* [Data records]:
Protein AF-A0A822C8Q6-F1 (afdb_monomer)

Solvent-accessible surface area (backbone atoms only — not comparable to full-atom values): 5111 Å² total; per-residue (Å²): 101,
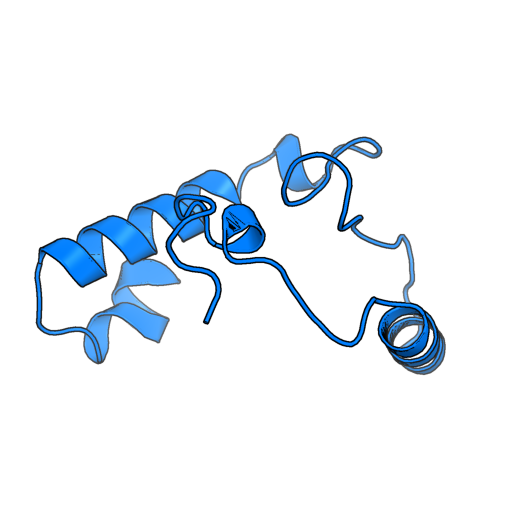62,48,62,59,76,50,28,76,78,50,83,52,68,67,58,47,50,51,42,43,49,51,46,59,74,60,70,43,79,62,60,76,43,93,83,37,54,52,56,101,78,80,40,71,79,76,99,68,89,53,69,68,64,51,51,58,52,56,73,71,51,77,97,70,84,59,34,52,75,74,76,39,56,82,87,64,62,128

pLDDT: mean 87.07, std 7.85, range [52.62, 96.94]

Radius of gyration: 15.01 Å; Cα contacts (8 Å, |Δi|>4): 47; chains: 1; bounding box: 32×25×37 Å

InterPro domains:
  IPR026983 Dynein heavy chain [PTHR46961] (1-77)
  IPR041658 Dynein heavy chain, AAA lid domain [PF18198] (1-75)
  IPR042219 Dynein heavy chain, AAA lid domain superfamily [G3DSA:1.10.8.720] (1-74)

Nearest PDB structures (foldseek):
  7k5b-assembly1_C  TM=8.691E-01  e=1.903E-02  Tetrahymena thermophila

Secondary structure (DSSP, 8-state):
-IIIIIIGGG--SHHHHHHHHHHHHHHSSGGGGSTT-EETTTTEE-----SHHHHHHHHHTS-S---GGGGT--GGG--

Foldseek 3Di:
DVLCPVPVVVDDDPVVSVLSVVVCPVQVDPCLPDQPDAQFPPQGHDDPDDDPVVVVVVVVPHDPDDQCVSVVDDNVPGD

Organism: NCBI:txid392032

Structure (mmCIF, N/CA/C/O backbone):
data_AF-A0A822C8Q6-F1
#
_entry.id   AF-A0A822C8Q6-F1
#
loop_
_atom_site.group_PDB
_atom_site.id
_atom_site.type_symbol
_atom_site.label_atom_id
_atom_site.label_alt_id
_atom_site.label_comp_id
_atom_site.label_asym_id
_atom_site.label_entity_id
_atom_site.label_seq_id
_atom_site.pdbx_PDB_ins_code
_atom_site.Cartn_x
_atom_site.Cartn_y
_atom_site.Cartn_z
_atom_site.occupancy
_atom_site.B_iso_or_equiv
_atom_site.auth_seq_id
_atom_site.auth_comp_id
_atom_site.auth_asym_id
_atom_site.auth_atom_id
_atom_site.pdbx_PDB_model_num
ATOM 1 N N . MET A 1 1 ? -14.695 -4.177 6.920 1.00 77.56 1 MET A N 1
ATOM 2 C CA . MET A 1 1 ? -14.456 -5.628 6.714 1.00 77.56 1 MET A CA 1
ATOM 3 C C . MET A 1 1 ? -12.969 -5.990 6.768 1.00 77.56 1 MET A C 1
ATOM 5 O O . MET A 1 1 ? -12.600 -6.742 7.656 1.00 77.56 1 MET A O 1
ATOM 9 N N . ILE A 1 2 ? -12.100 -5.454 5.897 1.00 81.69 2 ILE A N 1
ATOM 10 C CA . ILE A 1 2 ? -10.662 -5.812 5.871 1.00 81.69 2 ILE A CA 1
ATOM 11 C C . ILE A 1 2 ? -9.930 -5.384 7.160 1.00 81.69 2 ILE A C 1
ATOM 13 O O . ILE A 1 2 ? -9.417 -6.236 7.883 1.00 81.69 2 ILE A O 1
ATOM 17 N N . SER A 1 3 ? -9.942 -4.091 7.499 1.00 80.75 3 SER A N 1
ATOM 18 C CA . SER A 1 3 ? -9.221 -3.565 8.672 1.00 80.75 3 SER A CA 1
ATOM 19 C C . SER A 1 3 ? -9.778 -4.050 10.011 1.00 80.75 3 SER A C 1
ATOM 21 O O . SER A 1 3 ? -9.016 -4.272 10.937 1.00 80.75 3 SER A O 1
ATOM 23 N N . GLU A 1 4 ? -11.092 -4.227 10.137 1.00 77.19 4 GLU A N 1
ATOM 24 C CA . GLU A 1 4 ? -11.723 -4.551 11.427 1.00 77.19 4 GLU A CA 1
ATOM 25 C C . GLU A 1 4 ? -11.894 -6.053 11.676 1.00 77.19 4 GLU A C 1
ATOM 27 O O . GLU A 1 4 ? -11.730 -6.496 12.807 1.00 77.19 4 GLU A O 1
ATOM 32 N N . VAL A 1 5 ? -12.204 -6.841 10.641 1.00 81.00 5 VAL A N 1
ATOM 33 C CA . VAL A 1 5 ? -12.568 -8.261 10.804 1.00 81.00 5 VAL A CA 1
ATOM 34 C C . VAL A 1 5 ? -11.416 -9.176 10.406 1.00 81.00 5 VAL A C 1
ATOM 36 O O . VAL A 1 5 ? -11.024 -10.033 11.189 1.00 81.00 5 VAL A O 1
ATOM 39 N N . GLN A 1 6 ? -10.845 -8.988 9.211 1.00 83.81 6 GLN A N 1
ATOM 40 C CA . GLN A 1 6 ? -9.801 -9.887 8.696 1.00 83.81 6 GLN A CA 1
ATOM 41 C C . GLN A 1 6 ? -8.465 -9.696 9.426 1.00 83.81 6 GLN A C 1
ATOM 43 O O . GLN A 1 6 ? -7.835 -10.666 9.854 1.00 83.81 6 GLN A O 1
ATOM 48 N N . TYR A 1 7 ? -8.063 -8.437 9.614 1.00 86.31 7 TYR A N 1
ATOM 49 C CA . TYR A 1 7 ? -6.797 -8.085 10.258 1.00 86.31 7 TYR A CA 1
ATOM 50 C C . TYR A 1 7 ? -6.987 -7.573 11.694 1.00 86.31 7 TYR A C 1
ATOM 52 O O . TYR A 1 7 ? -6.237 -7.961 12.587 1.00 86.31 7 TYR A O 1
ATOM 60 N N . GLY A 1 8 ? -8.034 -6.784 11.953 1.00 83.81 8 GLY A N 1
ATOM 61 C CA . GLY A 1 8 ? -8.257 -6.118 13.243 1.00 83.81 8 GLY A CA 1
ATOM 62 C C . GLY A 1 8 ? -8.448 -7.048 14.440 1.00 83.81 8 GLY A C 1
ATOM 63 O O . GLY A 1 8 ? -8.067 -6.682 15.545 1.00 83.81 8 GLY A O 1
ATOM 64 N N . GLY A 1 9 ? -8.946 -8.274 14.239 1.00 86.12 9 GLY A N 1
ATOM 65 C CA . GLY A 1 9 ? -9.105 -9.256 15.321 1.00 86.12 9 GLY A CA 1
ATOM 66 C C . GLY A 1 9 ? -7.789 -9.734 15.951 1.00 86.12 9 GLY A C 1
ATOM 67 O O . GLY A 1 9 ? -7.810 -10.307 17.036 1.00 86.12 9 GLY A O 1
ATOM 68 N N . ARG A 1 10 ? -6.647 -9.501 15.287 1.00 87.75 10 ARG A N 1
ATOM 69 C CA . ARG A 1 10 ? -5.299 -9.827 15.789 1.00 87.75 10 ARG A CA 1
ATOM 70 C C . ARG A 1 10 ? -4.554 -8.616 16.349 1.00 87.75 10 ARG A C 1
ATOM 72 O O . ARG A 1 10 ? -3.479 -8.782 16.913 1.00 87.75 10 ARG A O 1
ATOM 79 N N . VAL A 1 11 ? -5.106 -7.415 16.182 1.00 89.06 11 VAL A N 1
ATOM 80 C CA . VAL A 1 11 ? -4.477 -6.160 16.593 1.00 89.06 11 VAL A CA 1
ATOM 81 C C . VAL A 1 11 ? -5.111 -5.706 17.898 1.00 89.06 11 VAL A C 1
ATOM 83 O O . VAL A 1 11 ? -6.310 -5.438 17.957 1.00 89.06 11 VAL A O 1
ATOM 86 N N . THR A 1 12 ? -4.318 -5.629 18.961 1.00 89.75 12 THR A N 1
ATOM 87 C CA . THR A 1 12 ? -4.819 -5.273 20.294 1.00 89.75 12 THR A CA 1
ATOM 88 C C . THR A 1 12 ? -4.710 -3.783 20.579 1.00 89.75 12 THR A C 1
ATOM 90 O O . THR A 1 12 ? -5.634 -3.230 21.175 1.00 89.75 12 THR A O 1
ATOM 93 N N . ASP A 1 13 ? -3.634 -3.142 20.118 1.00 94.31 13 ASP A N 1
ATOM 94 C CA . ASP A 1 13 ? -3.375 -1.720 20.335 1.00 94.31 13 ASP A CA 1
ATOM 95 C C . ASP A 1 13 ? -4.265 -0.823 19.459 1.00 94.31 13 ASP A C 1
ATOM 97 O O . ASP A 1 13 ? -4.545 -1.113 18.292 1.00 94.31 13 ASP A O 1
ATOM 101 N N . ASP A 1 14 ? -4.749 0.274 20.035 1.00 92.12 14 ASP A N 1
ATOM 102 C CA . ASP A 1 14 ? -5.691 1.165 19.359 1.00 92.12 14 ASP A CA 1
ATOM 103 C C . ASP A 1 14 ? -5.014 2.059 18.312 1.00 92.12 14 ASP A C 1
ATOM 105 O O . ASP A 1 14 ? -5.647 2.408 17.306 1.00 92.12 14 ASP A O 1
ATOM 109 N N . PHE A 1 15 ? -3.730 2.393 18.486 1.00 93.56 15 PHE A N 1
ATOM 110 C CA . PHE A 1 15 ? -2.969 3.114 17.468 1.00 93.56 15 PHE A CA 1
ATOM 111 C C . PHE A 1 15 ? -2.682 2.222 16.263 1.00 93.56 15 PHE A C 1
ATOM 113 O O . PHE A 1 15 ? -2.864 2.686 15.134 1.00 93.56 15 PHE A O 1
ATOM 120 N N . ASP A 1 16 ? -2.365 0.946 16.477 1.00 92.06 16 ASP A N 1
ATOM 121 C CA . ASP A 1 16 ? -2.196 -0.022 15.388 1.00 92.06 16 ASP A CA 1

--

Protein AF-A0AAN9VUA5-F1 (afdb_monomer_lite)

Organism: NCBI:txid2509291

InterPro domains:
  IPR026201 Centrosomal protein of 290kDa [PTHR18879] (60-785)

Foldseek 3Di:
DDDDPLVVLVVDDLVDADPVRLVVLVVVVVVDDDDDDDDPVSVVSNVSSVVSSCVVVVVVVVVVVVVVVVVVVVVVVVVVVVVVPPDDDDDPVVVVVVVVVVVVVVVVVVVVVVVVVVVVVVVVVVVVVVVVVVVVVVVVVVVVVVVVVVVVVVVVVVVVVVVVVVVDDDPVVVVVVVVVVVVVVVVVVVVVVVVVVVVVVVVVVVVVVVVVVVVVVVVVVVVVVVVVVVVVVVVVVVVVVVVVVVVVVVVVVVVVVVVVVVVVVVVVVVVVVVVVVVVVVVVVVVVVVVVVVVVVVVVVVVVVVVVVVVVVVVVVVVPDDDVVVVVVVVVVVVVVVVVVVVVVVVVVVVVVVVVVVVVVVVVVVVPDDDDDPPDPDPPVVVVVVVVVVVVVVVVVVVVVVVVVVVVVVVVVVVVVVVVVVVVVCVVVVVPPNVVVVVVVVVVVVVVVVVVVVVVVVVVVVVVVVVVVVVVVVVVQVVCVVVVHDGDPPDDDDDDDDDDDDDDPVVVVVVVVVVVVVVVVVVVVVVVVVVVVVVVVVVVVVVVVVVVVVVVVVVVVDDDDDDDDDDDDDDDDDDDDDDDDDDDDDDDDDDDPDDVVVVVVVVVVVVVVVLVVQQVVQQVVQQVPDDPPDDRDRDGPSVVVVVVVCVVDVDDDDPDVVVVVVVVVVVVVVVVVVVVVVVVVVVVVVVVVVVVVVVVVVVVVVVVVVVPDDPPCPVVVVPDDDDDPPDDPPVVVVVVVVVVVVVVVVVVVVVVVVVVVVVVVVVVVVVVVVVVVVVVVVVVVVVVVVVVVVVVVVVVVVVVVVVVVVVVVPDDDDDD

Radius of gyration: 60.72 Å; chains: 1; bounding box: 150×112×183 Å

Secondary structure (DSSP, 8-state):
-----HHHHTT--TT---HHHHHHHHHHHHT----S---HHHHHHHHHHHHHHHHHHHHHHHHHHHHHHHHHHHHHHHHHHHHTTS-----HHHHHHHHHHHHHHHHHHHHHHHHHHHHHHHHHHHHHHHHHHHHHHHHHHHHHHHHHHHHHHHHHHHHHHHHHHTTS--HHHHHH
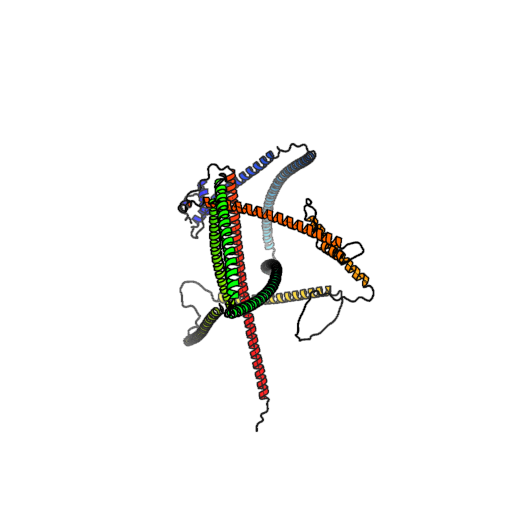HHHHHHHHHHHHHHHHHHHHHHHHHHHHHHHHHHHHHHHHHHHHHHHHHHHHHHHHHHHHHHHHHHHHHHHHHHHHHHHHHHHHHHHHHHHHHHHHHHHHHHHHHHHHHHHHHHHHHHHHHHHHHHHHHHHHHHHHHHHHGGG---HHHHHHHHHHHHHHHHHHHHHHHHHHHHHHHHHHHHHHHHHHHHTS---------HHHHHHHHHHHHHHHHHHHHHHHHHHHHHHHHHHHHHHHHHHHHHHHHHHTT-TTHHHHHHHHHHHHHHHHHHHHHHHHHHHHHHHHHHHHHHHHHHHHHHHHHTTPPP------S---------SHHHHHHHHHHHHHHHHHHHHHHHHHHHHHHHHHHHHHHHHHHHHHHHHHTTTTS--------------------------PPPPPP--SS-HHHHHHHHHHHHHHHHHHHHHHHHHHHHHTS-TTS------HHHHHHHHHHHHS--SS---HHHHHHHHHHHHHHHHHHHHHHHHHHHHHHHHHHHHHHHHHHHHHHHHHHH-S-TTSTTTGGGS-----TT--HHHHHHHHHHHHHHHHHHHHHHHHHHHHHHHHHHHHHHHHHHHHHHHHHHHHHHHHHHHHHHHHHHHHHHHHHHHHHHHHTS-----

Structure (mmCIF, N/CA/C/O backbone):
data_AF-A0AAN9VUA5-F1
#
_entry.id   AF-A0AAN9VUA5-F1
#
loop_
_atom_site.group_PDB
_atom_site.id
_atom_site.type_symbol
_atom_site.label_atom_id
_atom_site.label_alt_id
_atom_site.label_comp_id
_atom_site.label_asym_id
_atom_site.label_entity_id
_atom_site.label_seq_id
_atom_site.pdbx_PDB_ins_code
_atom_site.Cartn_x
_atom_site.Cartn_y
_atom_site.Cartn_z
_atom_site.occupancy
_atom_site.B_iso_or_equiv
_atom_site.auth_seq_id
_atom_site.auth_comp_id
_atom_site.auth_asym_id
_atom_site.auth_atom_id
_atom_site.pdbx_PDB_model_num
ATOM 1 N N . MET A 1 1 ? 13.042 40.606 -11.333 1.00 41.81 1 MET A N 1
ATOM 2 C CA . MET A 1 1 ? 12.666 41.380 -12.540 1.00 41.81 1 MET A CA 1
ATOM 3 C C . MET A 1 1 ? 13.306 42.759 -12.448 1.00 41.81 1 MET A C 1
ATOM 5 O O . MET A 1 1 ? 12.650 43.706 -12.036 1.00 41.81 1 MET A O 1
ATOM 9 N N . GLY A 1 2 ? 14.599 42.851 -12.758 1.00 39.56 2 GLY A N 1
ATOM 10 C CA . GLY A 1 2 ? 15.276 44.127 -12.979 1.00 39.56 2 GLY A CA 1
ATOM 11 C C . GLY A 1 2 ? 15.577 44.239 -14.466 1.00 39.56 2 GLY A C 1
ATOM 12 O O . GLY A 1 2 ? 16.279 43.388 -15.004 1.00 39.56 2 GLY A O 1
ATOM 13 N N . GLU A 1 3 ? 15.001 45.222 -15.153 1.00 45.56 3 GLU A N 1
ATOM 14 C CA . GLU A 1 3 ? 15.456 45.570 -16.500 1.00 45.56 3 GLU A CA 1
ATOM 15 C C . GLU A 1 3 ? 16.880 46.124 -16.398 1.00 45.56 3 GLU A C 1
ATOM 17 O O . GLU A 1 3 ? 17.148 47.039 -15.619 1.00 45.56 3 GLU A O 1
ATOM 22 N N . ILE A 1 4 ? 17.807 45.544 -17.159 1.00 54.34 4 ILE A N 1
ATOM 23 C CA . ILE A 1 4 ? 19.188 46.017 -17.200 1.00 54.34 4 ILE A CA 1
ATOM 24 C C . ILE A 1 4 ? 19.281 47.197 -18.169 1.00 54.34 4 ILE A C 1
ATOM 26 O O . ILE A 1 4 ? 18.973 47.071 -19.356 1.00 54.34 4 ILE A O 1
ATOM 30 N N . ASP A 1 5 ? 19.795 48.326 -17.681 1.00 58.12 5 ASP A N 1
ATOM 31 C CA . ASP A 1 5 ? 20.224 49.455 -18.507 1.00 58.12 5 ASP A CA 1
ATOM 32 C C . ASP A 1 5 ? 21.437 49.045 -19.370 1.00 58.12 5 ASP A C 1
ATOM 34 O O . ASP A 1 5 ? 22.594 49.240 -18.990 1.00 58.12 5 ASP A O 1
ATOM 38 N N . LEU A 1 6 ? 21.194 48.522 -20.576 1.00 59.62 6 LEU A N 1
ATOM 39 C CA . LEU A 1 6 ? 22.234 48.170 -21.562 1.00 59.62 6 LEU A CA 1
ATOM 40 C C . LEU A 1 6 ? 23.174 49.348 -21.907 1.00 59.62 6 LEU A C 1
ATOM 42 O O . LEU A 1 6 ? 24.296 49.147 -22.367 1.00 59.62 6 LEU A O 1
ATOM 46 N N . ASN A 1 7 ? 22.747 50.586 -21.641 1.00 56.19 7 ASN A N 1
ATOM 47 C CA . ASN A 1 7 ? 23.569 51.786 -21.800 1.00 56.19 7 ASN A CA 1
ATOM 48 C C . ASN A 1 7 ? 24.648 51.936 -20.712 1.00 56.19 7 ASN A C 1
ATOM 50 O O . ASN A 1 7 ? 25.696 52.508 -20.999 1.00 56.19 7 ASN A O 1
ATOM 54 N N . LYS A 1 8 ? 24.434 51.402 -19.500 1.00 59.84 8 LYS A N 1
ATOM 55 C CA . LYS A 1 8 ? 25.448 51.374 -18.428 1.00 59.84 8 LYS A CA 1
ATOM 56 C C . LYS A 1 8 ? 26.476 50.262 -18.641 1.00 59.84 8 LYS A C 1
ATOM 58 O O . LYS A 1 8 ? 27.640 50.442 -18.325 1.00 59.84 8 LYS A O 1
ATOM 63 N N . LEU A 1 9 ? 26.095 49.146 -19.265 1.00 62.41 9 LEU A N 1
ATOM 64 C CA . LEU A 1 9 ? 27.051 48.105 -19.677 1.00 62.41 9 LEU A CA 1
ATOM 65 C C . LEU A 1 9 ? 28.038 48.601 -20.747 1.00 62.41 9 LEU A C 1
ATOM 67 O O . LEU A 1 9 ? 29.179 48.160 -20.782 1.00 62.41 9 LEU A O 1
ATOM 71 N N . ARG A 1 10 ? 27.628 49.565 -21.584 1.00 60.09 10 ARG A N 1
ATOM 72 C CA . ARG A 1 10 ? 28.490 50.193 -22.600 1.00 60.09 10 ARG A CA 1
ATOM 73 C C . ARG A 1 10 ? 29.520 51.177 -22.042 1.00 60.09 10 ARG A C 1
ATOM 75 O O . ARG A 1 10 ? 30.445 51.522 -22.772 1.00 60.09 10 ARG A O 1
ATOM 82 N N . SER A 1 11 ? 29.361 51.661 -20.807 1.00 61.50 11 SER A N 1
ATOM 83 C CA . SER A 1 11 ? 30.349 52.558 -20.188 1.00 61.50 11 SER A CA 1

* [About this task]:
Only one stretch of the records above is wanted: the lines between the one holding "ATOM 1 N N . MET A 1 1 ? 13.042" and the one holding "ATOM 9 N N . GLY", inclusive, reproduced exactly.

* [Response to this task]:
ATOM 1 N N . MET A 1 1 ? 13.042 40.606 -11.333 1.00 41.81 1 MET A N 1
ATOM 2 C CA . MET A 1 1 ? 12.666 41.380 -12.540 1.00 41.81 1 MET A CA 1
ATOM 3 C C . MET A 1 1 ? 13.306 42.759 -12.448 1.00 41.81 1 MET A C 1
ATOM 5 O O . MET A 1 1 ? 12.650 43.706 -12.036 1.00 41.81 1 MET A O 1
ATOM 9 N N . GLY A 1 2 ? 14.599 42.851 -12.758 1.00 39.56 2 GLY A N 1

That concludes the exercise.